0
$\begingroup$

I have been caught up in a problem involving multiple persons (say 100) with different unknown accuracy to predict the happening of an event. In other words, everyone is accurate but % accuracy of each person individually is unknown. So the problem starts with predictions of an event (true/false) by everyone. Once everyone outputs their predictions, I will output the correct prediction (either true or false). How can I determine who is the most accurate one. I want to train my algorithm with every input so that after N times, my algorithm should be smart enough to predict accurately (not necessarily by 100% accuracy) the exact next correct output.

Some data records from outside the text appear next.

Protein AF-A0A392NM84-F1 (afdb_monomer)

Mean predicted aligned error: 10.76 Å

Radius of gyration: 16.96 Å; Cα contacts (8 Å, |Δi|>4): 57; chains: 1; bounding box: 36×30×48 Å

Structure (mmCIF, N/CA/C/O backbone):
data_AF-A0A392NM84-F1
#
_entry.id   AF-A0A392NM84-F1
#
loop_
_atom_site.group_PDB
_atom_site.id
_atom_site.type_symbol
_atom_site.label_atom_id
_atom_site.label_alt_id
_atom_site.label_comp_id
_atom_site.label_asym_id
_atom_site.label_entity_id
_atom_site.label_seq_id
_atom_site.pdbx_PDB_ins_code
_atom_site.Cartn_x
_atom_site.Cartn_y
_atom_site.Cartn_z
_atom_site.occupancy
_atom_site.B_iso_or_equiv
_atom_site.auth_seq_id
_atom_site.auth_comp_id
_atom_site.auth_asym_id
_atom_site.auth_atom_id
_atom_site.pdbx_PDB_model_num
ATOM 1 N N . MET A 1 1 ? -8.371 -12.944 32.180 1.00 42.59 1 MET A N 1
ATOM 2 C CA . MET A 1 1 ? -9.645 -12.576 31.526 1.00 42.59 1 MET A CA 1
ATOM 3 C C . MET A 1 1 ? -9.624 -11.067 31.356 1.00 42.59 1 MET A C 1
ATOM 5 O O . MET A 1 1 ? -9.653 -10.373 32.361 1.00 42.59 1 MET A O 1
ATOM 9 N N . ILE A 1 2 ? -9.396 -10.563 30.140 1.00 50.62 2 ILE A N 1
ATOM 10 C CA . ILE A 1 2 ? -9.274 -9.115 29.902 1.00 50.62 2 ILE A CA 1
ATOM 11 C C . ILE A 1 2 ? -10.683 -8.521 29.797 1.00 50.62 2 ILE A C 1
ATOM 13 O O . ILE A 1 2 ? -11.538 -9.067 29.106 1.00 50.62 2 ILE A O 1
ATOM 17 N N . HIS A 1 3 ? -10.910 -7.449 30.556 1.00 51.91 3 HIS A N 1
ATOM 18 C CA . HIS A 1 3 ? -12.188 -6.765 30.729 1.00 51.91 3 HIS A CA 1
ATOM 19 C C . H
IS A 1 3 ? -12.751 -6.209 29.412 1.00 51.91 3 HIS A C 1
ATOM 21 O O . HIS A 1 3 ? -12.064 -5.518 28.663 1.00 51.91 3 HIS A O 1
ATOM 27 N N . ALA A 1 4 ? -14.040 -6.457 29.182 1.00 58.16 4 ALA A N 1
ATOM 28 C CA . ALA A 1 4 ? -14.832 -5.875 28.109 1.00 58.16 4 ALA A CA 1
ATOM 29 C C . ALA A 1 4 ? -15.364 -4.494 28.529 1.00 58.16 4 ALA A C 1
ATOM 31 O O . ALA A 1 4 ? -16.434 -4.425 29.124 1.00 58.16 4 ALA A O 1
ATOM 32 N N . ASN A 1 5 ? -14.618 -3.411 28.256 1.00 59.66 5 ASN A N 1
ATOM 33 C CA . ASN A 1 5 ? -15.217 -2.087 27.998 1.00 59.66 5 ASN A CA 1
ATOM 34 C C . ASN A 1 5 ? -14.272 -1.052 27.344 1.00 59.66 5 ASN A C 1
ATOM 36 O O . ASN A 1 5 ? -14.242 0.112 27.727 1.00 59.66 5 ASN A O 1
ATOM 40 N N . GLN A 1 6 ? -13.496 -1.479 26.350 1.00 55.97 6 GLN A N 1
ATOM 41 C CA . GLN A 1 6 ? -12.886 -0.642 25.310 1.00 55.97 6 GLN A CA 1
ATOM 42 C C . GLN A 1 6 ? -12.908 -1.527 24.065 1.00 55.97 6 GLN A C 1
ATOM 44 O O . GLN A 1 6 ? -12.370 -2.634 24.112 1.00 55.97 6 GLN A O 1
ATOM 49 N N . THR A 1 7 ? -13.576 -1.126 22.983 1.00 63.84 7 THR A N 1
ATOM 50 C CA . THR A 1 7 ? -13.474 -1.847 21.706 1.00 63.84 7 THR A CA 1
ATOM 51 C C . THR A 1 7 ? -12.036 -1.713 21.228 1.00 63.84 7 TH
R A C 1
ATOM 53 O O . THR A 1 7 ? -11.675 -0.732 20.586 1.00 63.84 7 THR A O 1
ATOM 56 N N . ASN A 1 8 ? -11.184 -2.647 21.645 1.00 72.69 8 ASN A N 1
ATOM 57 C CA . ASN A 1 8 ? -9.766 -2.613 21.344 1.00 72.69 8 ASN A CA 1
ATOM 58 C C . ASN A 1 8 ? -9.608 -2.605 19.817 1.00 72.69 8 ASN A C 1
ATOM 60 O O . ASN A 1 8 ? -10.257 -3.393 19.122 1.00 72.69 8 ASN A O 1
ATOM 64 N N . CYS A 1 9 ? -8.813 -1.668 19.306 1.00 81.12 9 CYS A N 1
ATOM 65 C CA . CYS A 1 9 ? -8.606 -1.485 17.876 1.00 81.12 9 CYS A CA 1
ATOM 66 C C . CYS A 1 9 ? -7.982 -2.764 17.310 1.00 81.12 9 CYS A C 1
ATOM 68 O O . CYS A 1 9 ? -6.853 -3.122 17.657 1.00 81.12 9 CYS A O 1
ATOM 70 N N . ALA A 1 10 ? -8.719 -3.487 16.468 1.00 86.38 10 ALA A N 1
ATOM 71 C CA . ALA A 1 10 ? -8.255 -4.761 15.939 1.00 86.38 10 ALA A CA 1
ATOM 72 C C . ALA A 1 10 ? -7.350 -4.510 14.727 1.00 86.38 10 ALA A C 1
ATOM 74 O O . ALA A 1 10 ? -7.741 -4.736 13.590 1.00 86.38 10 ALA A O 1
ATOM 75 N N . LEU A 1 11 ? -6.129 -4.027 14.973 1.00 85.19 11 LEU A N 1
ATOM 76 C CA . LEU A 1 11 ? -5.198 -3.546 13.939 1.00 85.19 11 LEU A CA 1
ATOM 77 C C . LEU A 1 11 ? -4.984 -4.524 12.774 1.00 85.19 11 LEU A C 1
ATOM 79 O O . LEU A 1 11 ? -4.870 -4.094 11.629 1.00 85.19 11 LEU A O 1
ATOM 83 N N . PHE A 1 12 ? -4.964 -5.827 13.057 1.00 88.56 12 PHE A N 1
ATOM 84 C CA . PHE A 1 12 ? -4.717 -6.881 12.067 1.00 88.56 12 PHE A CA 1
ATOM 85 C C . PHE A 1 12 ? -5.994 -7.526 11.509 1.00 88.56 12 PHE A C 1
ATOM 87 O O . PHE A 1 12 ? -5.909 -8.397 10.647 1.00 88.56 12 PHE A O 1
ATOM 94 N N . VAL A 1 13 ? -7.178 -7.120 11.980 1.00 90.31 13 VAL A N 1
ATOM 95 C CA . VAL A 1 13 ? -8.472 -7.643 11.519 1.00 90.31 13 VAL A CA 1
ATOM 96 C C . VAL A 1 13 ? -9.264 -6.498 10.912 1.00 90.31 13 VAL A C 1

Does this have something to do with expected value?

1 Answers 1

1

If you know for sure that 'everyone is accurate' (which I guess mean they all guess right significantly over $50\%$), their guesses are more-or-less independent of one another, and you have 100 people, then simply taking a majority rule will probably be very accurate , so as a practical matter optimizing further might be overkill.

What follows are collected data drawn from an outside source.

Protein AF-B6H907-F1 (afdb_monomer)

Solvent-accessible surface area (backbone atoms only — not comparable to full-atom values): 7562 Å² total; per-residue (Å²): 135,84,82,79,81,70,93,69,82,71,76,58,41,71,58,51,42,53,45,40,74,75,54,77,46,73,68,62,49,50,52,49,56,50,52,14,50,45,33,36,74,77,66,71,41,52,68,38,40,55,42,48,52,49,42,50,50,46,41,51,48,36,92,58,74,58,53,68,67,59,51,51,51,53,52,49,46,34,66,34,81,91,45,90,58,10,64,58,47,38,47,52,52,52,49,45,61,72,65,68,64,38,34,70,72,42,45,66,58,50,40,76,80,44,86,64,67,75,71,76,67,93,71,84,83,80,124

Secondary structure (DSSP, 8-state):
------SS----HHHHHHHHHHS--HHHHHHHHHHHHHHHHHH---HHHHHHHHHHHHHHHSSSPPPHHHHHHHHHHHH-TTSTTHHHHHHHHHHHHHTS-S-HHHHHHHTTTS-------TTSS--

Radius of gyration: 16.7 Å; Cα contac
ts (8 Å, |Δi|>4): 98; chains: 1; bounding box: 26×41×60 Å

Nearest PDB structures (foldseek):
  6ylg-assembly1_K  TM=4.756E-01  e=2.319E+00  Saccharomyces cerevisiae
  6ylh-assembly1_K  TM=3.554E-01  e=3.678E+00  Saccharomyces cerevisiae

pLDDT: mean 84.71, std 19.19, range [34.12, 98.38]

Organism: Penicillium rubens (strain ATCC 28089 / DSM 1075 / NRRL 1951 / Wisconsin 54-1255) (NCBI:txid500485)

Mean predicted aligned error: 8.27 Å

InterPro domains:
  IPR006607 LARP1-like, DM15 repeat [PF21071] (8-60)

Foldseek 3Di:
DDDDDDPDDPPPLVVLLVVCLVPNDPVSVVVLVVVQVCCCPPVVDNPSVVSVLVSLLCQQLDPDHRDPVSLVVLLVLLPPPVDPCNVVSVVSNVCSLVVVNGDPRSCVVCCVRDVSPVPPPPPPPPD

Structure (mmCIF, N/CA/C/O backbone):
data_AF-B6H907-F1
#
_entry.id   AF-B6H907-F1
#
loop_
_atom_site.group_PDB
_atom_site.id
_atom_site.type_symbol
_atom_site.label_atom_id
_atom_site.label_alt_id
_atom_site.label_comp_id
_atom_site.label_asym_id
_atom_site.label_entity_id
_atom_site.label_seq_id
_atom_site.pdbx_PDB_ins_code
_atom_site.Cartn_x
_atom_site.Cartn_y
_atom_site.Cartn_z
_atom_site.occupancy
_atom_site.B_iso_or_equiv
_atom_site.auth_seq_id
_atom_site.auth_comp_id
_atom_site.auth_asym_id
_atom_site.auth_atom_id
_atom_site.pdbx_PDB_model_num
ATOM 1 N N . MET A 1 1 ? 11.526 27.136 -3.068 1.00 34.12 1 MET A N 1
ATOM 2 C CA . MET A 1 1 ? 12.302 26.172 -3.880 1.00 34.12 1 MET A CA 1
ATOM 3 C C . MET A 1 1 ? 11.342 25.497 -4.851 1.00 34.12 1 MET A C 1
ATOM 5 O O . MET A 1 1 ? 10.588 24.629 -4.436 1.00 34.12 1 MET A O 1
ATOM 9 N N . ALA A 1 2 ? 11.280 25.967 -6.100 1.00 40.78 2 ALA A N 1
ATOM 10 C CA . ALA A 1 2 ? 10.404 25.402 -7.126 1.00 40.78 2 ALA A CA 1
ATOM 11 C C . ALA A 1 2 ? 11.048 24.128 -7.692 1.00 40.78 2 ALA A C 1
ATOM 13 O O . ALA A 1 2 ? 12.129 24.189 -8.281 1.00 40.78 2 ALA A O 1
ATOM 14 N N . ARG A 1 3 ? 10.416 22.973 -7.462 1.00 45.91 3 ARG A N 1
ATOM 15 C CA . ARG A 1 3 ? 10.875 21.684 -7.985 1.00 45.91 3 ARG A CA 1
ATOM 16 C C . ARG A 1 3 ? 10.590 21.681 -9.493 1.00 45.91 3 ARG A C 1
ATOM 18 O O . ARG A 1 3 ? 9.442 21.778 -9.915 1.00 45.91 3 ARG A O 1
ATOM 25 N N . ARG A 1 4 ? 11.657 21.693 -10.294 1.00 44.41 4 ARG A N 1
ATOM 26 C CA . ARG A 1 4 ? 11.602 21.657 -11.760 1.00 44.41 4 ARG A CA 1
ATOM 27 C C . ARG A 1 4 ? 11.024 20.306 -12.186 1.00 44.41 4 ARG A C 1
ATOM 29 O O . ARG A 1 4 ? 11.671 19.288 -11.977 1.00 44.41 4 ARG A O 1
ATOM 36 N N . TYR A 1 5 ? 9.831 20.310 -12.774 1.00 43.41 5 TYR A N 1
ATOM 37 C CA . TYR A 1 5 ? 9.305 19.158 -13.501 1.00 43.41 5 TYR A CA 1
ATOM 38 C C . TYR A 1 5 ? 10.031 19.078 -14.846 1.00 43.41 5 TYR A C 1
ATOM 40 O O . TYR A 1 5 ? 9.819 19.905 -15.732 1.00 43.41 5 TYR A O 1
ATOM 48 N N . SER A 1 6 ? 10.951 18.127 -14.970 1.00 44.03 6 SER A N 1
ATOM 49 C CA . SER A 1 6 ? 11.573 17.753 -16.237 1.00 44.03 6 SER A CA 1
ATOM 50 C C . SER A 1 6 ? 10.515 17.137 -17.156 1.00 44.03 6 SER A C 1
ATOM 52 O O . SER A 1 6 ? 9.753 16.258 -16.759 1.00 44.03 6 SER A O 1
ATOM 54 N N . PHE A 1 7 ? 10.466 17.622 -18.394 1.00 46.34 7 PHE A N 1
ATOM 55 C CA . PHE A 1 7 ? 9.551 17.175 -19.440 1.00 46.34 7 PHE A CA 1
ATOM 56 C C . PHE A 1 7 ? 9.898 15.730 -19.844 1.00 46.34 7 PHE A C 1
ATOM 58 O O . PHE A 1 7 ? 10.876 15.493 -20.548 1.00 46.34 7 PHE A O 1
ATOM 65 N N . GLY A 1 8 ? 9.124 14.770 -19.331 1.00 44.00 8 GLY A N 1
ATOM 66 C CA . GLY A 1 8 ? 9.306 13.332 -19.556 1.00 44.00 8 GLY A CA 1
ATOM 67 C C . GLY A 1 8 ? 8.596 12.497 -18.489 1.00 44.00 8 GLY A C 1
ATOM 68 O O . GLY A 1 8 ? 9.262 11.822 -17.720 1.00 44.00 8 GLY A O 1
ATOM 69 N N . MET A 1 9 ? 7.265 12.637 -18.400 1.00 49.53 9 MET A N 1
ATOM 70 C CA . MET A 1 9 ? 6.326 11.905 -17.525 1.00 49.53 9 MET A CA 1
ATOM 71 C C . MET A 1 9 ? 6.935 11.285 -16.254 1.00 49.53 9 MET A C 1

Generally, the approach of finding the best guesser and just picking their guess is bad. Usually, it will be more accurate to incorporate the votes of many decent guessers rather than one good one, since the odds of the decent guessers' majority vote is wrong goes way down as their number goes up.

A simple approach might be to find all of the guessers with historical success rate over some threshold (say $60\%)$ and use their majority vote as your prediction. If there are some guessers that are systematically wrong (say $<20\%$), you could include them as well, only have them vote for the opposite of their predction. You would want to pick the threshold low enough that there are always a decent number of guessers that make the cut. However, if you set the threshold too low, Also, it might be good to, instead of simple majority vote, compute a weighted average weighted by some function of their empirical success percentage. This would effectively give the better guessers more votes.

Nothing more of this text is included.